Please output the data below exactly as given, starting at its first line and stopping after the line that contains "ATOM 1 N N .".

### Stored data

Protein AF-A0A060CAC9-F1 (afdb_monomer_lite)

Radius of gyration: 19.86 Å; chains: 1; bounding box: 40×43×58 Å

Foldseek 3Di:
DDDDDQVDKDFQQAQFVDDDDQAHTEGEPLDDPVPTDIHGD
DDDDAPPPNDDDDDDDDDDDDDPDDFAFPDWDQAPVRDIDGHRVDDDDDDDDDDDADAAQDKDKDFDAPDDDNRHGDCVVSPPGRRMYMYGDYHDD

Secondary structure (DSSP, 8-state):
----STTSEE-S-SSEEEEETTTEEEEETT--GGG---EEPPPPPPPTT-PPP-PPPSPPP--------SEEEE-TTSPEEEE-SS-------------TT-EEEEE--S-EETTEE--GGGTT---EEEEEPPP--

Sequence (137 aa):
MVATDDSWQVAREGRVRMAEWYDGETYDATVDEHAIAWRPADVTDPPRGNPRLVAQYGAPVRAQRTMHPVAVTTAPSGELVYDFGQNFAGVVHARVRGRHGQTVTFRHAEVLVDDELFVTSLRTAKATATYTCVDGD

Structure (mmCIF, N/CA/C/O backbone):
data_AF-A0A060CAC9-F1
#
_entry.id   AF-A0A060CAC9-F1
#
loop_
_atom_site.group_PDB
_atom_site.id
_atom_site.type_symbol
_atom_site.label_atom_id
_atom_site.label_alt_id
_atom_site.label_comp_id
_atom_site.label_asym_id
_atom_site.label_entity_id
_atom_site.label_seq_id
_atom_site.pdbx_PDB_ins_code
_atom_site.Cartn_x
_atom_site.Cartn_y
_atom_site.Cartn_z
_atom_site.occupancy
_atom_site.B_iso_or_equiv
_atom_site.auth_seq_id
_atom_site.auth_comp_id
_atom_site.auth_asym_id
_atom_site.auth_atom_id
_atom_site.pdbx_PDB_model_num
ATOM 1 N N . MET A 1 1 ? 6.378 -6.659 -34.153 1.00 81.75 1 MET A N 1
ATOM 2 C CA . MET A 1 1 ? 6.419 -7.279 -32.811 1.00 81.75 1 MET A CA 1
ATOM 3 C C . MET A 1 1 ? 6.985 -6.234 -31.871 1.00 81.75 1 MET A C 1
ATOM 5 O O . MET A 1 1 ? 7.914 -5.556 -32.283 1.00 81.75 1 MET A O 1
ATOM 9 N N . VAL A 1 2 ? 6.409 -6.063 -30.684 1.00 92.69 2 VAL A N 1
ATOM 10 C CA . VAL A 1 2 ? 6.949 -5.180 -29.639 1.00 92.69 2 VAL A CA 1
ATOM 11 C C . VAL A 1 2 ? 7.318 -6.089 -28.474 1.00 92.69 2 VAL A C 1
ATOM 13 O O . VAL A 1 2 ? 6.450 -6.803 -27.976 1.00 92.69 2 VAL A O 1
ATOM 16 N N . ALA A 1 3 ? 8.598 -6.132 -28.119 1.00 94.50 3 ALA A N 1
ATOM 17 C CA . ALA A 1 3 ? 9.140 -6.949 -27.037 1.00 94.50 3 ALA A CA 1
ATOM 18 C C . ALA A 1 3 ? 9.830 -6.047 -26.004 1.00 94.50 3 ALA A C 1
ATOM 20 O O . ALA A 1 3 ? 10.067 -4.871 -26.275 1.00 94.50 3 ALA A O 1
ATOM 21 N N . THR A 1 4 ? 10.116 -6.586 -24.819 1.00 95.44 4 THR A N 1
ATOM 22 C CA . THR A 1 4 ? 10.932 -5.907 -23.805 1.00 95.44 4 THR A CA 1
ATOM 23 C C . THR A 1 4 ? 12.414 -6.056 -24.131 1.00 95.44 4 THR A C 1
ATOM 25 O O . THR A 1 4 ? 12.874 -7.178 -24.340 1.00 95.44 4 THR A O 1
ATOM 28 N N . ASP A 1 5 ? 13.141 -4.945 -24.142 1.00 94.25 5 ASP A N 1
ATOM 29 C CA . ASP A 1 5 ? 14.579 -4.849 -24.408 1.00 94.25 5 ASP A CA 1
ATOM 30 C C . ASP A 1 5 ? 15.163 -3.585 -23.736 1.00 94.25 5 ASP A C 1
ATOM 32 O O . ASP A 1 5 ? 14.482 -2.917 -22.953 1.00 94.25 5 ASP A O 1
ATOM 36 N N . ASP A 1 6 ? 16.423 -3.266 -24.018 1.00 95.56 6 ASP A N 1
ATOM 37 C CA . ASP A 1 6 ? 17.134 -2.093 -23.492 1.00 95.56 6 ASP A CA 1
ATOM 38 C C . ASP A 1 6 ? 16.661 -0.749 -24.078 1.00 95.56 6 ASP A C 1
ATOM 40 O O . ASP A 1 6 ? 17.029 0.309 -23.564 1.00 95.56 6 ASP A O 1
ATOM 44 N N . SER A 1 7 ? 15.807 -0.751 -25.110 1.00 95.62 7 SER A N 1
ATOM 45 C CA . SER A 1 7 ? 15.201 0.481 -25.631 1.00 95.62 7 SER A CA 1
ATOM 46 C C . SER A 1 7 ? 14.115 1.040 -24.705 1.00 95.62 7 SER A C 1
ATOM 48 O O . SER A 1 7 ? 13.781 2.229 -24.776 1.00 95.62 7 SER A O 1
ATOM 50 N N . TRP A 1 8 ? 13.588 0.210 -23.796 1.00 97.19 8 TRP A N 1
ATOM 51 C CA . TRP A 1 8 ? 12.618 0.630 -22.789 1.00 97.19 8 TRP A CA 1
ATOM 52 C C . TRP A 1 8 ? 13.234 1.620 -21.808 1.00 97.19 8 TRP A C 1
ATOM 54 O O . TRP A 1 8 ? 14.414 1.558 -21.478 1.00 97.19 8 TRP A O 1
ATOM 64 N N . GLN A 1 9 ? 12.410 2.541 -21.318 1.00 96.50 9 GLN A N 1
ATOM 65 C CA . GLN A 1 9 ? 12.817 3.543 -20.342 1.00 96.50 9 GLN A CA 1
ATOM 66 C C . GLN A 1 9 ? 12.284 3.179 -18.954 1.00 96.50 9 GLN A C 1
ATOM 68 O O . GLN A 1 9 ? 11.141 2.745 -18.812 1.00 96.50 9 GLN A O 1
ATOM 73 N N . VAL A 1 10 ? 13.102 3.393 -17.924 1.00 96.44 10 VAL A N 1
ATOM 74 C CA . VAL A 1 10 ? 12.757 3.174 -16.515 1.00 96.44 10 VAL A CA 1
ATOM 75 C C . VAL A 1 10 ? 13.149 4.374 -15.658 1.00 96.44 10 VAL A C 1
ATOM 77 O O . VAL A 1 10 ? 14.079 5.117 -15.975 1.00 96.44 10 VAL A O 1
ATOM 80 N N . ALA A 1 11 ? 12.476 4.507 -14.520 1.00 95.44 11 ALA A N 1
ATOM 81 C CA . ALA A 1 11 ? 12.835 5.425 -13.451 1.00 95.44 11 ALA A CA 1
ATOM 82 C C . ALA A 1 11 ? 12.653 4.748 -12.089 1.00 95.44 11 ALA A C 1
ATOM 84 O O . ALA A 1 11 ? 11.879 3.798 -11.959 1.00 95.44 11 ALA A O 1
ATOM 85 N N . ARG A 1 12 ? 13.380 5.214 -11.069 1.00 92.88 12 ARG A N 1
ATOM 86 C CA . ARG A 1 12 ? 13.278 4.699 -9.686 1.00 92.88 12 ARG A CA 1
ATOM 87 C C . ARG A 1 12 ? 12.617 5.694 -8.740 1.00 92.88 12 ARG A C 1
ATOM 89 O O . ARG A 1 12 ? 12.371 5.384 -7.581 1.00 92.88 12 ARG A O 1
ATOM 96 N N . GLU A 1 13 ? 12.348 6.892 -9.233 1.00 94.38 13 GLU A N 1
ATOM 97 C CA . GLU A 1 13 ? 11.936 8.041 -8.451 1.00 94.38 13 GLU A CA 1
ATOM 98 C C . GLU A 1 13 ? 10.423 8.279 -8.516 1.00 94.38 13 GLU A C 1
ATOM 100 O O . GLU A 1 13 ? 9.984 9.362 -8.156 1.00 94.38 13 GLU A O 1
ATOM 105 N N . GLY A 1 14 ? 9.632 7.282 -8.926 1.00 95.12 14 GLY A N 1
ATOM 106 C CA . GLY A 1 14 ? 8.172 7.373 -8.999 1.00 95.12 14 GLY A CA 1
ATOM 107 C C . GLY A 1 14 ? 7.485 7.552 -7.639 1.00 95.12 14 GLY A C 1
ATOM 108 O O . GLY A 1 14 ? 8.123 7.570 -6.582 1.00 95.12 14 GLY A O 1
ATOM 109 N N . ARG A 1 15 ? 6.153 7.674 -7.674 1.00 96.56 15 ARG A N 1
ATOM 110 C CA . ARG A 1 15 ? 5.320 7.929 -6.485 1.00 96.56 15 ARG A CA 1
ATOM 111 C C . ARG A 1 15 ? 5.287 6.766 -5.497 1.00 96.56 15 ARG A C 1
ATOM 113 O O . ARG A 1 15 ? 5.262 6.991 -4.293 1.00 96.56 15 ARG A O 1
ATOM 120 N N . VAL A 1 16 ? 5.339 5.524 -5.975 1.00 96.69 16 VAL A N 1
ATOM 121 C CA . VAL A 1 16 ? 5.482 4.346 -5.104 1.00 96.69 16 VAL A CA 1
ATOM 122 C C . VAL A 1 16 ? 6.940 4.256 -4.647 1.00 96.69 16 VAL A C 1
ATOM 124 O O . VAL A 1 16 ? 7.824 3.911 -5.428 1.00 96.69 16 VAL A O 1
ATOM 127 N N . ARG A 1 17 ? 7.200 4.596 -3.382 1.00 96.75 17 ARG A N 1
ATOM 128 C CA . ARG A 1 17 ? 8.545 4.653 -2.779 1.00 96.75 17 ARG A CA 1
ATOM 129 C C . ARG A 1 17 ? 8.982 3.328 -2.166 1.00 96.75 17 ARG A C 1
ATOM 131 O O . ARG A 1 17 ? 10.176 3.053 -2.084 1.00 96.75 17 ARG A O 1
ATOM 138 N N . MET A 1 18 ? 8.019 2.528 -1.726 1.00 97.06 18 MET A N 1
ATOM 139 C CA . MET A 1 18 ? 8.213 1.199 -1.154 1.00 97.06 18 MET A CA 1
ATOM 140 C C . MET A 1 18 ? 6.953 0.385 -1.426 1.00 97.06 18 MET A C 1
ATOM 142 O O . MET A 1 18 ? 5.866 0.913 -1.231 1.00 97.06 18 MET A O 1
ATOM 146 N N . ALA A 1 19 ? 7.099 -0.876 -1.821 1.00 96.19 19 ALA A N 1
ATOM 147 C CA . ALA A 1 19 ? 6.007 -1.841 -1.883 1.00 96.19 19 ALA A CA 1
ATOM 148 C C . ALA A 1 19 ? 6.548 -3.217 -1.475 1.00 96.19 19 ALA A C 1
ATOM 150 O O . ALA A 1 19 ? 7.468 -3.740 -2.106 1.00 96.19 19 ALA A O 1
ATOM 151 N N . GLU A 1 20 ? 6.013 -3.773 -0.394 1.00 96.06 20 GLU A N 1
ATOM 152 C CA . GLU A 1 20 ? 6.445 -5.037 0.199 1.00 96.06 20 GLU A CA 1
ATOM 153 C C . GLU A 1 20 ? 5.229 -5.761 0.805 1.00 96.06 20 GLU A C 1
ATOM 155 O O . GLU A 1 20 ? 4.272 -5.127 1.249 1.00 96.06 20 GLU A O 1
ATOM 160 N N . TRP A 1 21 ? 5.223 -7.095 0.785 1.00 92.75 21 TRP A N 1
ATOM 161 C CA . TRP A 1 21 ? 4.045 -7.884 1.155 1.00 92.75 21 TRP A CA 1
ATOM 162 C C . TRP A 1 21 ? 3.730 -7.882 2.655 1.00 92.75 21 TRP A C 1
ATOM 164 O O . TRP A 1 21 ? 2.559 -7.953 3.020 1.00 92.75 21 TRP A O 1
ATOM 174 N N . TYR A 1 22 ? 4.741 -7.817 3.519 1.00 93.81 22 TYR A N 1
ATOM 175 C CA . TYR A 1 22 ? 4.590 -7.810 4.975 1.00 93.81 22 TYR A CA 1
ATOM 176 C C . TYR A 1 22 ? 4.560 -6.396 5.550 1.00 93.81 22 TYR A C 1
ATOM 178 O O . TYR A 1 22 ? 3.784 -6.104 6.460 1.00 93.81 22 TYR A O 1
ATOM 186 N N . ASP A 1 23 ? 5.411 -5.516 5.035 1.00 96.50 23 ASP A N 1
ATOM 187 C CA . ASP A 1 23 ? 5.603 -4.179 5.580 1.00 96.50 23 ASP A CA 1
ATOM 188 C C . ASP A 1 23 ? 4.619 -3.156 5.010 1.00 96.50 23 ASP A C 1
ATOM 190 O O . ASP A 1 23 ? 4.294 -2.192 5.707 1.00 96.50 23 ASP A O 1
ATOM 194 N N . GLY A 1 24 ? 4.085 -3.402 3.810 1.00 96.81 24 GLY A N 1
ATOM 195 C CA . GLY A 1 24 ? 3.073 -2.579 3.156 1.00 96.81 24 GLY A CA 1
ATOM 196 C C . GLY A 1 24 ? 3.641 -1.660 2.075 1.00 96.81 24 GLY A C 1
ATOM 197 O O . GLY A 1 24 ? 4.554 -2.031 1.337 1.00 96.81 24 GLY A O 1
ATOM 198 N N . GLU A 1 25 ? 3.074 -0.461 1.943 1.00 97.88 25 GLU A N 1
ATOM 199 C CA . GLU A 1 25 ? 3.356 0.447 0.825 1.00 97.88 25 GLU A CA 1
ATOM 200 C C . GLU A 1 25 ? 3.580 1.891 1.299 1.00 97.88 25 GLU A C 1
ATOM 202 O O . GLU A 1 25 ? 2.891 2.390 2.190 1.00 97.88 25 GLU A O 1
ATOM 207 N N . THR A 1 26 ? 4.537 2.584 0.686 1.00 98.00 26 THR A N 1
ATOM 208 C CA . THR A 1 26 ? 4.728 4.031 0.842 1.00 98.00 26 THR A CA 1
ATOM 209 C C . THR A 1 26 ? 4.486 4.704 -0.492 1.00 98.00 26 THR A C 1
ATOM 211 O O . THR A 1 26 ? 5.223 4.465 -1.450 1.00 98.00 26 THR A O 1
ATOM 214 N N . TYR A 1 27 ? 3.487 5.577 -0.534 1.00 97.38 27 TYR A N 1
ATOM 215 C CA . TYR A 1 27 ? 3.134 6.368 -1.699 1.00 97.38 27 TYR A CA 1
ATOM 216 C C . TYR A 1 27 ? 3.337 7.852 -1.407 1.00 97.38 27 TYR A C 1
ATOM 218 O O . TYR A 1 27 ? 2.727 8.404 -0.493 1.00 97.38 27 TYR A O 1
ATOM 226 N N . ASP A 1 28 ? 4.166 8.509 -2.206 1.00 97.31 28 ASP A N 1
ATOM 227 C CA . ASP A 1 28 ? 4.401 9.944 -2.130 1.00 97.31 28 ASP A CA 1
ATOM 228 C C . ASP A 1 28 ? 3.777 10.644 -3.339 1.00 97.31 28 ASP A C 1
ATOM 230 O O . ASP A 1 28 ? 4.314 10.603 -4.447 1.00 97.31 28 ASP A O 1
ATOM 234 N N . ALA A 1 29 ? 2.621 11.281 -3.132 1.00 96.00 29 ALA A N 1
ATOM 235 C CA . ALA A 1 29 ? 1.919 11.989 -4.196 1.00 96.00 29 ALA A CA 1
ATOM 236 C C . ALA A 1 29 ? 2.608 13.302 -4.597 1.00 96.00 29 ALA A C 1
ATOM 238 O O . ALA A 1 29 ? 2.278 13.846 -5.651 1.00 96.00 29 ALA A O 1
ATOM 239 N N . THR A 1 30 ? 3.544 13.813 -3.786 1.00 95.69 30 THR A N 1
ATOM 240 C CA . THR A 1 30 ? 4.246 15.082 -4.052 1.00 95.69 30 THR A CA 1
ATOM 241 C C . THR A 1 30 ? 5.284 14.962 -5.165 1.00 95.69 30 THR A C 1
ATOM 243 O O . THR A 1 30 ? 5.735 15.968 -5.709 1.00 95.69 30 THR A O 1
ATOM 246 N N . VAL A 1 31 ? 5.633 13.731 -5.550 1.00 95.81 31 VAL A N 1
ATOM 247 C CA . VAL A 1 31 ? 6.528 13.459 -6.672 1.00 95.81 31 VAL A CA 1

######

Exercise solution —
Protein AF-A0A060CAC9-F1 (afdb_monomer_lite)

Radius of gyration: 19.86 Å; chains: 1; bounding box: 40×43×58 Å

Foldseek 3Di:
DDDDDQVDKDFQQAQFVDDDDQAHTEGEPLDDPVPTDIHGD
DDDDAPPPNDDDDDDDDDDDDDPDDFAFPDWDQAPVRDIDGHRVDDDDDDDDDDDADAAQDKDKDFDAPDDDNRHGDCVVSPPGRRMYMYGDYHDD

Secondary structure (DSSP, 8-state):
----STTSEE-S-SSEEEEETTTEEEEETT--GGG---EEPPPPPPPTT-PPP-PPPSPPP--------SEEEE-TTSPEEEE-SS-------------TT-EEEEE--S-EETTEE--GGGTT---EEEEEPPP--

Sequence (137 aa):
MVATDDSWQVAREGRVRMAEWYDGETYDATVDEHAIAWRPADVTDPPRGNPRLVAQYGAPVRAQRTMHPVAVTTAPSGELVYDFGQNFAGVVHARVRGRHGQTVTFRHAEVLVDDELFVTSLRTAKATATYTCVDGD

Structure (mmCIF, N/CA/C/O backbone):
data_AF-A0A060CAC9-F1
#
_entry.id   AF-A0A060CAC9-F1
#
loop_
_atom_site.group_PDB
_atom_site.id
_atom_site.type_symbol
_atom_site.label_atom_id
_atom_site.label_alt_id
_atom_site.label_comp_id
_atom_site.label_asym_id
_atom_site.label_entity_id
_atom_site.label_seq_id
_atom_site.pdbx_PDB_ins_code
_atom_site.Cartn_x
_atom_site.Cartn_y
_atom_site.Cartn_z
_atom_site.occupancy
_atom_site.B_iso_or_equiv
_atom_site.auth_seq_id
_atom_site.auth_comp_id
_atom_site.auth_asym_id
_atom_site.auth_atom_id
_atom_site.pdbx_PDB_model_num
ATOM 1 N N . MET A 1 1 ? 6.378 -6.659 -34.153 1.00 81.75 1 MET A N 1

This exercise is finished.